Monthly Review, juillet août 2006.
De nombreuses économies informelles opérant dans le monde aujourd’hui sont la progéniture de la globalisation et doivent être comprises comme telles. Les débouchés économiques et sociaux pour les personnes occupant un emploi informel — parfois dit "précaire" ou "emploi hors comptabilité" — ainsi que pour leur familles et communautés, sont substantiellement inférieurs à ceux des travailleurs du secteur formel, et le boom actuel de l’activités économique informelle est de mauvais augure pour tout le monde du travail.
Désignées aussi diversement qu’ économies "souterraines", "parallèles", "invisibles", et "black" (comme dans "marché noir"), beaucoup d’économies informelles se sont développées autour des activités économiques de survie de travailleurs exclus de l’économie formelle de leur nation ou région et exploités par des entrepreneurs voulant tirer profit de leur désespoir.

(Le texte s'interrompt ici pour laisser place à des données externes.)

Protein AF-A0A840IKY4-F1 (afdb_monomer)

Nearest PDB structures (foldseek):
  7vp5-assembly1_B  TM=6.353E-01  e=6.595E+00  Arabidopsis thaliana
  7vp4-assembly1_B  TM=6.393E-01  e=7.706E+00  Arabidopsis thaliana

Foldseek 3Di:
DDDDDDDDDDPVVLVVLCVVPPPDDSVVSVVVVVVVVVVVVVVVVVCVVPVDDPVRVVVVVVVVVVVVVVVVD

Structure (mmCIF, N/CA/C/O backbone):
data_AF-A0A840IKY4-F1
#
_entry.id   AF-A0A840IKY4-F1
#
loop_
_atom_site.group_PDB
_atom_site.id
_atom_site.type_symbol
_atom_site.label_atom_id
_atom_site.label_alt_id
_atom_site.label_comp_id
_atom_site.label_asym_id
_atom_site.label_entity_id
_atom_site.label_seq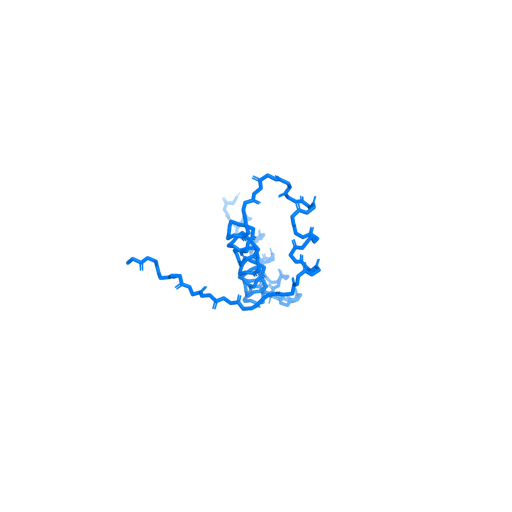_id
_atom_site.pdbx_PDB_ins_code
_atom_site.Cartn_x
_atom_site.Cartn_y
_atom_site.Cartn_z
_atom_site.occupancy
_atom_site.B_iso_or_equiv
_atom_site.auth_se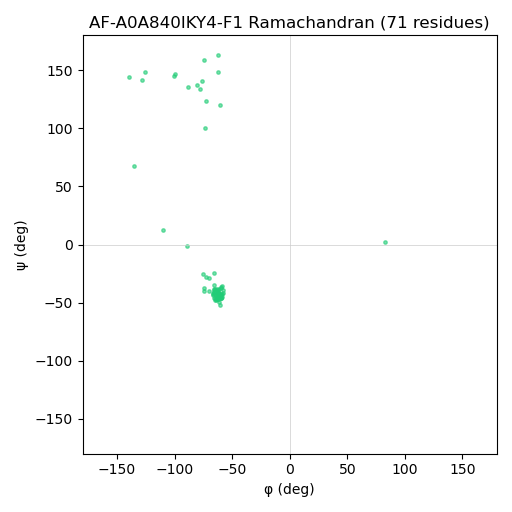q_id
_atom_site.auth_comp_id
_atom_site.auth_asym_id
_atom_site.auth_atom_id
_atom_site.pdbx_PDB_model_num
ATOM 1 N N . MET A 1 1 ? -17.136 17.832 -3.689 1.00 49.06 1 MET A N 1
ATOM 2 C CA . MET A 1 1 ? -16.879 17.620 -2.246 1.00 49.06 1 MET A CA 1
ATOM 3 C C . MET A 1 1 ? -16.628 16.138 -2.033 1.00 49.06 1 MET A C 1
ATOM 5 O O . MET A 1 1 ? -17.293 15.350 -2.693 1.00 49.06 1 MET A O 1
ATOM 9 N N . ALA A 1 2 ? -15.673 15.751 -1.185 1.00 76.19 2 ALA A N 1
ATOM 10 C CA . ALA A 1 2 ? -15.470 14.340 -0.859 1.00 76.19 2 ALA A CA 1
ATOM 11 C C . ALA A 1 2 ? -16.619 13.856 0.041 1.00 76.19 2 ALA A C 1
ATOM 13 O O . ALA A 1 2 ? -16.870 14.460 1.083 1.00 76.19 2 ALA A O 1
ATOM 14 N N . ALA A 1 3 ? -17.329 12.807 -0.375 1.00 87.06 3 ALA A N 1
ATOM 15 C CA . ALA A 1 3 ? -18.384 12.186 0.419 1.00 87.06 3 ALA A CA 1
ATOM 16 C C . ALA A 1 3 ? -17.780 11.107 1.327 1.00 87.06 3 ALA A C 1
ATOM 18 O O . ALA A 1 3 ? -16.953 10.314 0.882 1.00 87.06 3 ALA A O 1
ATOM 19 N N . THR A 1 4 ? -18.189 11.073 2.594 1.00 88.19 4 THR A N 1
ATOM 20 C CA . THR A 1 4 ? -17.842 9.993 3.522 1.00 88.19 4 THR A CA 1
ATOM 21 C C . THR A 1 4 ? -18.991 9.005 3.635 1.00 88.19 4 THR A C 1
ATOM 23 O O . THR A 1 4 ? -20.162 9.368 3.558 1.00 88.19 4 THR A O 1
ATOM 26 N N . THR A 1 5 ? -18.651 7.736 3.827 1.00 92.50 5 THR A N 1
ATOM 27 C CA . THR A 1 5 ? -19.602 6.649 4.065 1.00 92.50 5 THR A CA 1
ATOM 28 C C . THR A 1 5 ? -19.167 5.897 5.310 1.00 92.50 5 THR A C 1
ATOM 30 O O . THR A 1 5 ? -17.972 5.734 5.554 1.00 92.50 5 THR A O 1
ATOM 33 N N . LYS A 1 6 ? -20.139 5.475 6.122 1.00 93.94 6 LYS A N 1
ATOM 34 C CA . LYS A 1 6 ? -19.881 4.578 7.248 1.00 93.94 6 LYS A CA 1
ATOM 35 C C . LYS A 1 6 ? -19.716 3.162 6.711 1.00 93.94 6 LYS A C 1
ATOM 37 O O . LYS A 1 6 ? -20.523 2.730 5.894 1.00 93.94 6 LYS A O 1
ATOM 42 N N . ILE A 1 7 ? -18.687 2.474 7.178 1.00 92.06 7 ILE A N 1
ATOM 43 C CA . ILE A 1 7 ? -18.408 1.083 6.834 1.00 92.06 7 ILE A CA 1
ATOM 44 C C . ILE A 1 7 ? -18.278 0.279 8.119 1.00 92.06 7 ILE A C 1
ATOM 46 O O . ILE A 1 7 ? -17.796 0.804 9.125 1.00 92.06 7 ILE A O 1
ATOM 50 N N . ASP A 1 8 ? -18.664 -0.987 8.058 1.00 95.56 8 ASP A N 1
ATOM 51 C CA . ASP A 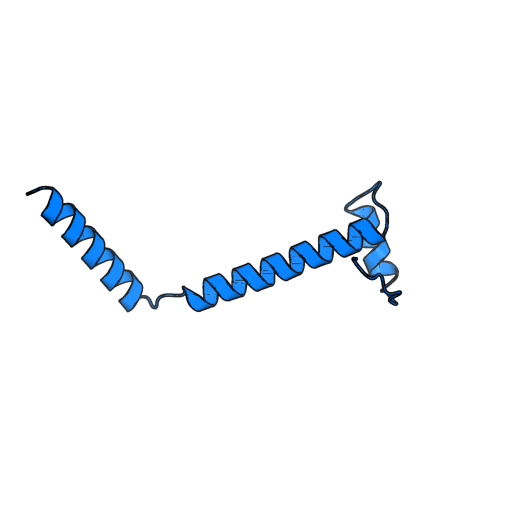1 8 ? -18.257 -1.957 9.062 1.00 95.56 8 ASP A CA 1
ATOM 52 C C . ASP A 1 8 ? -16.842 -2.433 8.730 1.00 95.56 8 ASP A C 1
ATOM 54 O O . ASP A 1 8 ? -16.495 -2.650 7.565 1.00 95.56 8 ASP A O 1
ATOM 58 N N . PHE A 1 9 ? -16.005 -2.551 9.755 1.00 95.06 9 PHE A N 1
ATOM 59 C CA . PHE A 1 9 ? -14.611 -2.940 9.606 1.00 95.06 9 PHE A CA 1
ATOM 60 C C . PHE A 1 9 ? -14.217 -3.890 10.730 1.00 95.06 9 PHE A C 1
ATOM 62 O O . PHE A 1 9 ? -14.664 -3.737 11.867 1.00 95.06 9 PHE A O 1
ATOM 69 N N . ASP A 1 10 ? -13.367 -4.861 10.409 1.00 97.06 10 ASP A N 1
ATOM 70 C CA . ASP A 1 10 ? -12.877 -5.837 11.376 1.00 97.06 10 ASP A CA 1
ATOM 71 C C . ASP A 1 10 ? -12.117 -5.137 12.518 1.00 97.06 10 ASP A C 1
ATOM 73 O O . ASP A 1 10 ? -11.125 -4.430 12.301 1.00 97.06 10 ASP A O 1
ATOM 77 N N . SER A 1 11 ? -12.601 -5.316 13.749 1.00 96.56 11 SER A N 1
ATOM 78 C CA . SER A 1 11 ? -12.072 -4.624 14.926 1.00 96.56 11 SER A CA 1
ATOM 79 C C . SER A 1 11 ? -10.642 -5.031 15.260 1.00 96.56 11 SER A C 1
ATOM 81 O O . SER A 1 11 ? -9.850 -4.191 15.696 1.00 96.56 11 SER A O 1
ATOM 83 N N . ASP A 1 12 ? -10.289 -6.294 15.033 1.00 97.75 12 ASP A N 1
ATOM 84 C CA . ASP A 1 12 ? -8.964 -6.826 15.345 1.00 97.75 12 ASP A CA 1
ATOM 85 C C . ASP A 1 12 ? -7.941 -6.320 14.330 1.00 97.75 12 ASP A C 1
ATOM 87 O O . ASP A 1 12 ? -6.803 -5.979 14.674 1.00 97.75 12 ASP A O 1
ATOM 91 N N . LEU A 1 13 ? -8.351 -6.213 13.068 1.00 95.94 13 LEU A N 1
ATOM 92 C CA . LEU A 1 13 ? -7.544 -5.631 12.008 1.00 95.94 13 LEU A CA 1
ATOM 93 C C . LEU A 1 13 ? -7.324 -4.132 12.246 1.00 95.94 13 LEU A C 1
ATOM 95 O O . LEU A 1 13 ? -6.195 -3.648 12.123 1.00 95.94 13 LEU A O 1
ATOM 99 N N . LEU A 1 14 ? -8.364 -3.409 12.672 1.00 95.81 14 LEU A N 1
ATOM 100 C CA . LEU A 1 14 ? -8.249 -2.003 13.061 1.00 95.81 14 LEU A CA 1
ATOM 101 C C . LEU A 1 14 ? -7.318 -1.819 14.268 1.00 95.81 14 LEU A C 1
ATOM 103 O O . LEU A 1 14 ? -6.479 -0.917 14.270 1.00 95.81 14 LEU A O 1
ATOM 107 N N . ALA A 1 15 ? -7.394 -2.700 15.269 1.00 96.81 15 ALA A N 1
ATOM 108 C CA . ALA A 1 15 ? -6.490 -2.676 16.417 1.00 96.81 15 ALA A CA 1
ATOM 109 C C . ALA A 1 15 ? -5.021 -2.869 16.000 1.00 96.81 15 ALA A C 1
ATOM 111 O O . ALA A 1 15 ? -4.144 -2.126 16.448 1.00 96.81 15 ALA A O 1
ATOM 112 N N . LYS A 1 16 ? -4.746 -3.804 15.081 1.00 96.50 16 LYS A N 1
ATOM 113 C CA . LYS A 1 16 ? -3.400 -4.004 14.513 1.00 96.50 16 LYS A CA 1
ATOM 114 C C . LYS A 1 16 ? -2.911 -2.774 13.743 1.00 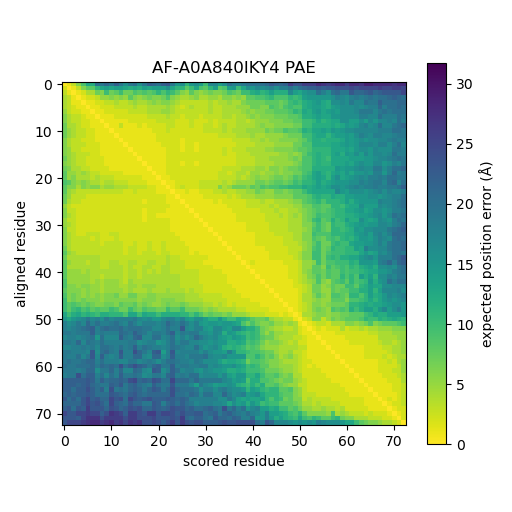96.50 16 LYS A C 1
ATOM 116 O O . LYS A 1 16 ? -1.742 -2.404 13.871 1.00 96.50 16 LYS A O 1
ATOM 121 N N . LEU A 1 17 ? -3.784 -2.119 12.973 1.00 95.00 17 LEU A N 1
ATOM 122 C CA . LEU A 1 17 ? -3.449 -0.883 12.257 1.00 95.00 17 LEU A CA 1
ATOM 123 C C . LEU A 1 17 ? -3.072 0.244 13.222 1.00 95.00 17 LEU A C 1
ATOM 125 O O . LEU A 1 17 ? -2.022 0.865 13.045 1.00 95.00 17 LEU A O 1
ATOM 129 N N . ARG A 1 18 ? -3.870 0.452 14.276 1.00 96.38 18 ARG A N 1
ATOM 130 C CA . ARG A 1 18 ? -3.590 1.438 15.333 1.00 96.38 18 ARG A CA 1
ATOM 131 C C . ARG A 1 18 ? -2.255 1.167 16.022 1.00 96.38 18 ARG A C 1
ATOM 133 O O . ARG A 1 18 ? -1.460 2.087 16.188 1.00 96.38 18 ARG A O 1
ATOM 140 N N . ALA A 1 19 ? -1.975 -0.092 16.367 1.00 97.06 19 ALA A N 1
ATOM 141 C CA . ALA A 1 19 ? -0.711 -0.480 16.995 1.00 97.06 19 ALA A CA 1
ATOM 142 C C . ALA A 1 19 ? 0.503 -0.196 16.093 1.00 97.06 19 ALA A C 1
ATOM 144 O O . ALA A 1 19 ? 1.547 0.244 16.567 1.00 97.06 19 ALA A O 1
ATOM 145 N N . ARG A 1 20 ? 0.366 -0.407 14.778 1.00 95.38 20 ARG A N 1
ATOM 146 C CA . ARG A 1 20 ? 1.435 -0.165 13.796 1.00 95.38 20 ARG A CA 1
ATOM 147 C C . ARG A 1 20 ? 1.660 1.321 13.496 1.00 95.38 20 ARG A C 1
ATOM 149 O O . ARG A 1 20 ? 2.741 1.698 13.044 1.00 95.38 20 ARG A O 1
ATOM 156 N N . ARG A 1 21 ? 0.639 2.158 13.682 1.00 93.12 21 ARG A N 1
ATOM 157 C CA . ARG A 1 21 ? 0.634 3.591 13.347 1.00 93.12 21 ARG A CA 1
ATOM 158 C C . ARG A 1 21 ? 0.008 4.390 14.505 1.00 93.12 21 ARG A C 1
ATOM 160 O O . ARG A 1 21 ? -1.081 4.945 14.341 1.00 93.12 21 ARG A O 1
ATOM 167 N N . PRO A 1 22 ? 0.671 4.444 15.674 1.00 93.44 22 PRO A N 1
ATOM 168 C CA . PRO A 1 22 ? 0.111 5.099 16.850 1.00 93.44 22 PRO A CA 1
ATOM 169 C C . PRO A 1 22 ? -0.108 6.599 16.611 1.00 93.44 22 PRO A C 1
ATOM 171 O O . PRO A 1 22 ? 0.633 7.239 15.865 1.00 93.44 22 PRO A O 1
ATOM 174 N N . GLY A 1 23 ? -1.130 7.159 17.262 1.00 93.31 23 GLY A N 1
ATOM 175 C CA . GLY A 1 23 ? -1.438 8.594 17.220 1.00 93.31 23 GLY A CA 1
ATOM 176 C C . GLY A 1 23 ? -2.254 9.064 16.011 1.00 93.31 23 GLY A C 1
ATOM 177 O O . GLY A 1 23 ? -2.524 10.256 15.906 1.00 93.31 23 GLY A O 1
ATOM 178 N N . LYS A 1 24 ? -2.668 8.159 15.117 1.00 94.75 24 LYS A N 1
ATOM 179 C CA . LYS A 1 24 ? -3.579 8.471 14.006 1.00 94.75 24 LYS A CA 1
ATOM 180 C C . LYS A 1 24 ? -5.006 8.034 14.324 1.00 94.75 24 LYS A C 1
ATOM 182 O O . LYS A 1 24 ? -5.208 7.001 14.960 1.00 94.75 24 LYS A O 1
ATOM 187 N N . ASP A 1 25 ? -5.979 8.809 13.857 1.00 95.50 25 ASP A N 1
ATOM 188 C CA . ASP A 1 25 ? -7.388 8.426 13.907 1.00 95.50 25 ASP A CA 1
ATOM 189 C C . ASP A 1 25 ? -7.718 7.345 12.861 1.00 95.50 25 ASP A C 1
ATOM 191 O O . ASP A 1 25 ? -7.013 7.178 11.862 1.00 95.50 25 ASP A O 1
ATOM 195 N N . ASP A 1 26 ? -8.815 6.620 13.082 1.00 95.31 26 ASP A N 1
ATOM 196 C CA . ASP A 1 26 ? -9.214 5.488 12.238 1.00 95.31 26 ASP A CA 1
ATOM 197 C C . ASP A 1 26 ? -9.445 5.875 10.782 1.00 95.31 26 ASP A C 1
ATOM 199 O O . ASP A 1 26 ? -9.098 5.117 9.878 1.00 95.31 26 ASP A O 1
ATOM 203 N N . ARG A 1 27 ? -10.011 7.059 10.534 1.00 94.25 27 ARG A N 1
ATOM 204 C CA . ARG A 1 27 ? -10.265 7.517 9.172 1.00 94.25 27 ARG A CA 1
ATOM 205 C C . ARG A 1 27 ? -8.946 7.715 8.442 1.00 94.25 27 ARG A C 1
ATOM 207 O O . ARG A 1 27 ? -8.791 7.206 7.337 1.00 94.25 27 ARG A O 1
ATOM 214 N N . THR A 1 28 ? -7.994 8.402 9.065 1.00 95.06 28 THR A N 1
ATOM 215 C CA . THR A 1 28 ? -6.658 8.601 8.497 1.00 95.06 28 THR A CA 1
ATOM 216 C C . THR A 1 28 ? -5.966 7.261 8.240 1.00 95.06 28 THR A C 1
ATOM 218 O O . THR A 1 28 ? -5.384 7.067 7.173 1.00 95.06 28 THR A O 1
ATOM 221 N N . LEU A 1 29 ? -6.067 6.306 9.171 1.00 96.00 29 LEU A N 1
ATOM 222 C CA . LEU A 1 29 ? -5.501 4.963 9.001 1.00 96.00 29 LEU A CA 1
ATOM 223 C C . LEU A 1 29 ? -6.094 4.227 7.793 1.00 96.00 29 LEU A C 1
ATOM 225 O O . LEU A 1 29 ? -5.349 3.652 6.998 1.00 96.00 29 LEU A O 1
ATOM 229 N N . LEU A 1 30 ? -7.419 4.258 7.646 1.00 94.88 30 LEU A N 1
ATOM 230 C CA . LEU A 1 30 ? -8.125 3.589 6.555 1.00 94.88 30 LEU A CA 1
ATOM 231 C C . LEU A 1 30 ? -7.880 4.274 5.204 1.00 94.88 30 LEU A C 1
ATOM 233 O O . LEU A 1 30 ? -7.660 3.589 4.207 1.00 94.88 30 LEU A O 1
ATOM 237 N N . GLU A 1 31 ? -7.852 5.608 5.159 1.00 93.94 31 GLU A N 1
ATOM 238 C CA . GLU A 1 31 ? -7.531 6.357 3.938 1.00 93.94 31 GLU A CA 1
ATOM 239 C C . GLU A 1 31 ? -6.096 6.084 3.467 1.00 93.94 31 GLU A C 1
ATOM 241 O O . GLU A 1 31 ? -5.858 5.895 2.273 1.00 93.94 31 GLU A O 1
ATOM 246 N N . GLU A 1 32 ? -5.130 6.033 4.386 1.00 94.19 32 GLU A N 1
ATOM 247 C CA . GLU A 1 32 ? -3.748 5.684 4.050 1.00 94.19 32 GLU A CA 1
ATOM 248 C C . GLU A 1 32 ? -3.625 4.242 3.559 1.00 94.19 32 GLU A C 1
ATOM 250 O O . GLU A 1 32 ? -2.938 3.999 2.566 1.00 94.19 32 GLU A O 1
ATOM 255 N N . LEU A 1 33 ? -4.307 3.296 4.211 1.00 93.50 33 LEU A N 1
ATOM 256 C CA . LEU A 1 33 ? -4.331 1.901 3.778 1.00 93.50 33 LEU A CA 1
ATOM 257 C C . LEU A 1 33 ? -4.904 1.768 2.362 1.00 93.50 33 LEU A C 1
ATOM 259 O O . LEU A 1 33 ? -4.297 1.108 1.522 1.00 93.50 33 LEU A O 1
ATOM 263 N N . ALA A 1 34 ? -6.019 2.445 2.077 1.00 93.62 34 ALA A N 1
ATOM 264 C CA . ALA A 1 34 ? -6.634 2.444 0.754 1.00 93.62 34 ALA A CA 1
ATOM 265 C C . ALA A 1 34 ? -5.694 3.022 -0.317 1.00 93.62 34 ALA A C 1
ATOM 267 O O . ALA A 1 34 ? -5.556 2.445 -1.393 1.00 93.62 34 ALA A O 1
ATOM 268 N N . ARG A 1 35 ? -4.992 4.127 -0.024 1.00 95.50 35 ARG A N 1
ATOM 269 C CA . ARG A 1 35 ? -3.994 4.697 -0.949 1.00 95.50 35 ARG A CA 1
ATOM 270 C C . ARG A 1 35 ? -2.839 3.735 -1.216 1.00 95.50 35 ARG A C 1
ATOM 272 O O . ARG A 1 35 ? -2.371 3.663 -2.348 1.00 95.50 35 ARG A O 1
ATOM 279 N N . ILE A 1 36 ? -2.380 3.013 -0.194 1.00 94.81 36 ILE A N 1
ATOM 280 C CA . ILE A 1 36 ? -1.317 2.012 -0.340 1.00 94.81 36 ILE A CA 1
ATOM 281 C C . ILE A 1 36 ? -1.785 0.865 -1.242 1.00 94.81 36 ILE A C 1
ATOM 283 O O . ILE A 1 36 ? -1.060 0.513 -2.172 1.00 94.81 36 ILE A O 1
ATOM 287 N N . GLU A 1 37 ? -2.985 0.322 -1.020 1.00 96.00 37 GLU A N 1
ATOM 288 C CA . GLU A 1 37 ? -3.503 -0.790 -1.829 1.00 96.00 37 GLU A CA 1
ATOM 289 C C . GLU A 1 37 ? -3.704 -0.381 -3.294 1.00 96.00 37 GLU A C 1
ATOM 291 O O . GLU A 1 37 ? -3.192 -1.047 -4.194 1.00 96.00 37 GLU A O 1
ATOM 296 N N . LEU A 1 38 ? -4.325 0.780 -3.539 1.00 95.50 38 LEU A N 1
ATOM 297 C CA . LEU A 1 38 ? -4.468 1.346 -4.887 1.00 95.50 38 LEU A CA 1
ATOM 298 C C . LEU A 1 38 ? -3.106 1.594 -5.556 1.00 95.50 38 LEU A C 1
ATOM 300 O O . LEU A 1 38 ? -2.946 1.404 -6.764 1.00 95.50 38 LEU A O 1
ATOM 304 N N . GLY A 1 39 ? -2.102 2.001 -4.775 1.00 95.75 39 GLY A N 1
ATOM 305 C CA . GLY A 1 39 ? -0.726 2.141 -5.243 1.00 95.75 39 GLY A CA 1
ATOM 306 C C . GLY A 1 39 ? -0.138 0.809 -5.709 1.00 95.75 39 GLY A C 1
ATOM 307 O O . GLY A 1 39 ? 0.422 0.736 -6.802 1.00 95.75 39 GLY A O 1
ATOM 308 N N . PHE A 1 40 ? -0.308 -0.263 -4.930 1.00 96.56 40 PHE A N 1
ATOM 309 C CA . PHE A 1 40 ? 0.143 -1.602 -5.319 1.00 96.56 40 PHE A CA 1
ATOM 310 C C . PHE A 1 40 ? -0.608 -2.154 -6.532 1.00 96.56 40 PHE A C 1
ATOM 312 O O . PHE A 1 40 ? 0.010 -2.773 -7.395 1.00 96.56 40 PHE A O 1
ATOM 319 N N . GLU A 1 41 ? -1.916 -1.929 -6.643 1.00 95.75 41 GLU A N 1
ATOM 320 C CA . GLU A 1 41 ? -2.682 -2.263 -7.851 1.00 95.75 41 GLU A CA 1
ATOM 321 C C . GLU A 1 41 ? -2.147 -1.532 -9.082 1.00 95.75 41 GLU A C 1
ATOM 323 O O . GLU A 1 41 ? -1.888 -2.159 -10.109 1.00 95.75 41 GLU A O 1
ATOM 328 N N . THR A 1 42 ? -1.891 -0.230 -8.956 1.00 94.25 42 THR A N 1
ATOM 329 C CA . THR A 1 42 ? -1.327 0.579 -10.041 1.00 94.25 42 THR A CA 1
ATOM 330 C C . THR A 1 42 ? 0.051 0.067 -10.452 1.00 94.25 42 THR A C 1
ATOM 332 O O . THR A 1 42 ? 0.318 -0.093 -11.641 1.00 94.25 42 THR A O 1
ATOM 335 N N . LEU A 1 43 ? 0.923 -0.242 -9.487 1.00 93.56 43 LEU A N 1
ATOM 336 C CA . LEU A 1 43 ? 2.246 -0.806 -9.762 1.00 93.56 43 LEU A CA 1
ATOM 337 C C . LEU A 1 43 ? 2.150 -2.158 -10.474 1.00 93.56 43 LEU A C 1
ATOM 339 O O . LEU A 1 43 ? 2.851 -2.363 -11.463 1.00 93.56 43 LEU A O 1
ATOM 343 N N . ARG A 1 44 ? 1.265 -3.053 -10.017 1.00 93.00 44 ARG A N 1
ATOM 344 C CA . ARG A 1 44 ? 1.018 -4.353 -10.662 1.00 93.00 44 ARG A CA 1
ATOM 345 C C . ARG A 1 44 ? 0.535 -4.175 -12.097 1.00 93.00 44 ARG A C 1
ATOM 347 O O . ARG A 1 44 ? 1.018 -4.860 -12.993 1.00 93.00 44 ARG A O 1
ATOM 354 N N . GLU A 1 45 ? -0.371 -3.234 -12.332 1.00 92.06 45 GLU A N 1
ATOM 355 C CA . GLU A 1 45 ? -0.895 -2.947 -13.665 1.00 92.06 45 GLU A CA 1
ATOM 356 C C . GLU A 1 45 ? 0.176 -2.368 -14.596 1.00 92.06 45 GLU A C 1
ATOM 358 O O . GLU A 1 45 ? 0.301 -2.796 -15.743 1.00 92.06 45 GLU A O 1
ATOM 363 N N . VAL A 1 46 ? 0.987 -1.428 -14.107 1.00 91.06 46 VAL A N 1
ATOM 364 C CA . VAL A 1 46 ? 2.110 -0.865 -14.867 1.00 91.06 46 VAL A CA 1
ATOM 365 C C . VAL A 1 46 ? 3.130 -1.950 -15.192 1.00 91.06 46 VAL A C 1
ATOM 367 O O . VAL A 1 46 ? 3.544 -2.055 -16.344 1.00 91.06 46 VAL A O 1
ATOM 370 N N . GLN A 1 47 ? 3.501 -2.783 -14.220 1.00 89.12 47 GLN A N 1
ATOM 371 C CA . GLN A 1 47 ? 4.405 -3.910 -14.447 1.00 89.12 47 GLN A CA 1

Initialement considérées comme un phénomène du tiers-monde et des nations en développement, les économies informelles sont maintenant en expansion rapide dans les économies de marché des nations du monde occidental, y compris aux Etats-Unis.
Le travail dans l’économie informelle contraste nettement avec l’emploi formel : salaires et conditions de travail sont d’un niveau inférieur ; il n’y a pas de garantie du minimum ou du maximum d’heures de travail, ni de jours fériés chômés et payés ou de congés payés ; les discriminations de genre, ethniques et raciales sont incontrôlées et systématiquement exploitées ; il n’y a pas d’obligation en matière de santé ou de règles de sécurité qui protègent les travailleurs des blessures ou décès au travail et ils n’ont pas droit aux traditionnels avantages de l’emploi dans l’économie formelle : indemnisation des accidents du travail, assurance maladie, chômage et vie, retraites. Inutile de dire que peu de travailleurs rejoignent le monde du travail informel volontairement - l’immense majorité est recrutée essentiellement à cause du désespoir économique - qui n’est pas atténué par même un filet de sécurité sociale minimal.
La participation des travailleurs à l’économie informelle est un phénomène complexe. Bien que les travailleurs immigrés jouent un rôle très important dans l’économie informelle étatsunienne, les travailleurs natifs du pays y contribuent aussi. Ces travailleurs du secteur informel comprennent des groupes aussi radicalement différents que des professionnels qui font des jobs non déclarés à côté, des travailleurs qualifiés qui se font payer en nature, et des travailleurs natifs du pays qui, à cause des réductions dans les programmes sociaux, doivent accepter le premier travail venu.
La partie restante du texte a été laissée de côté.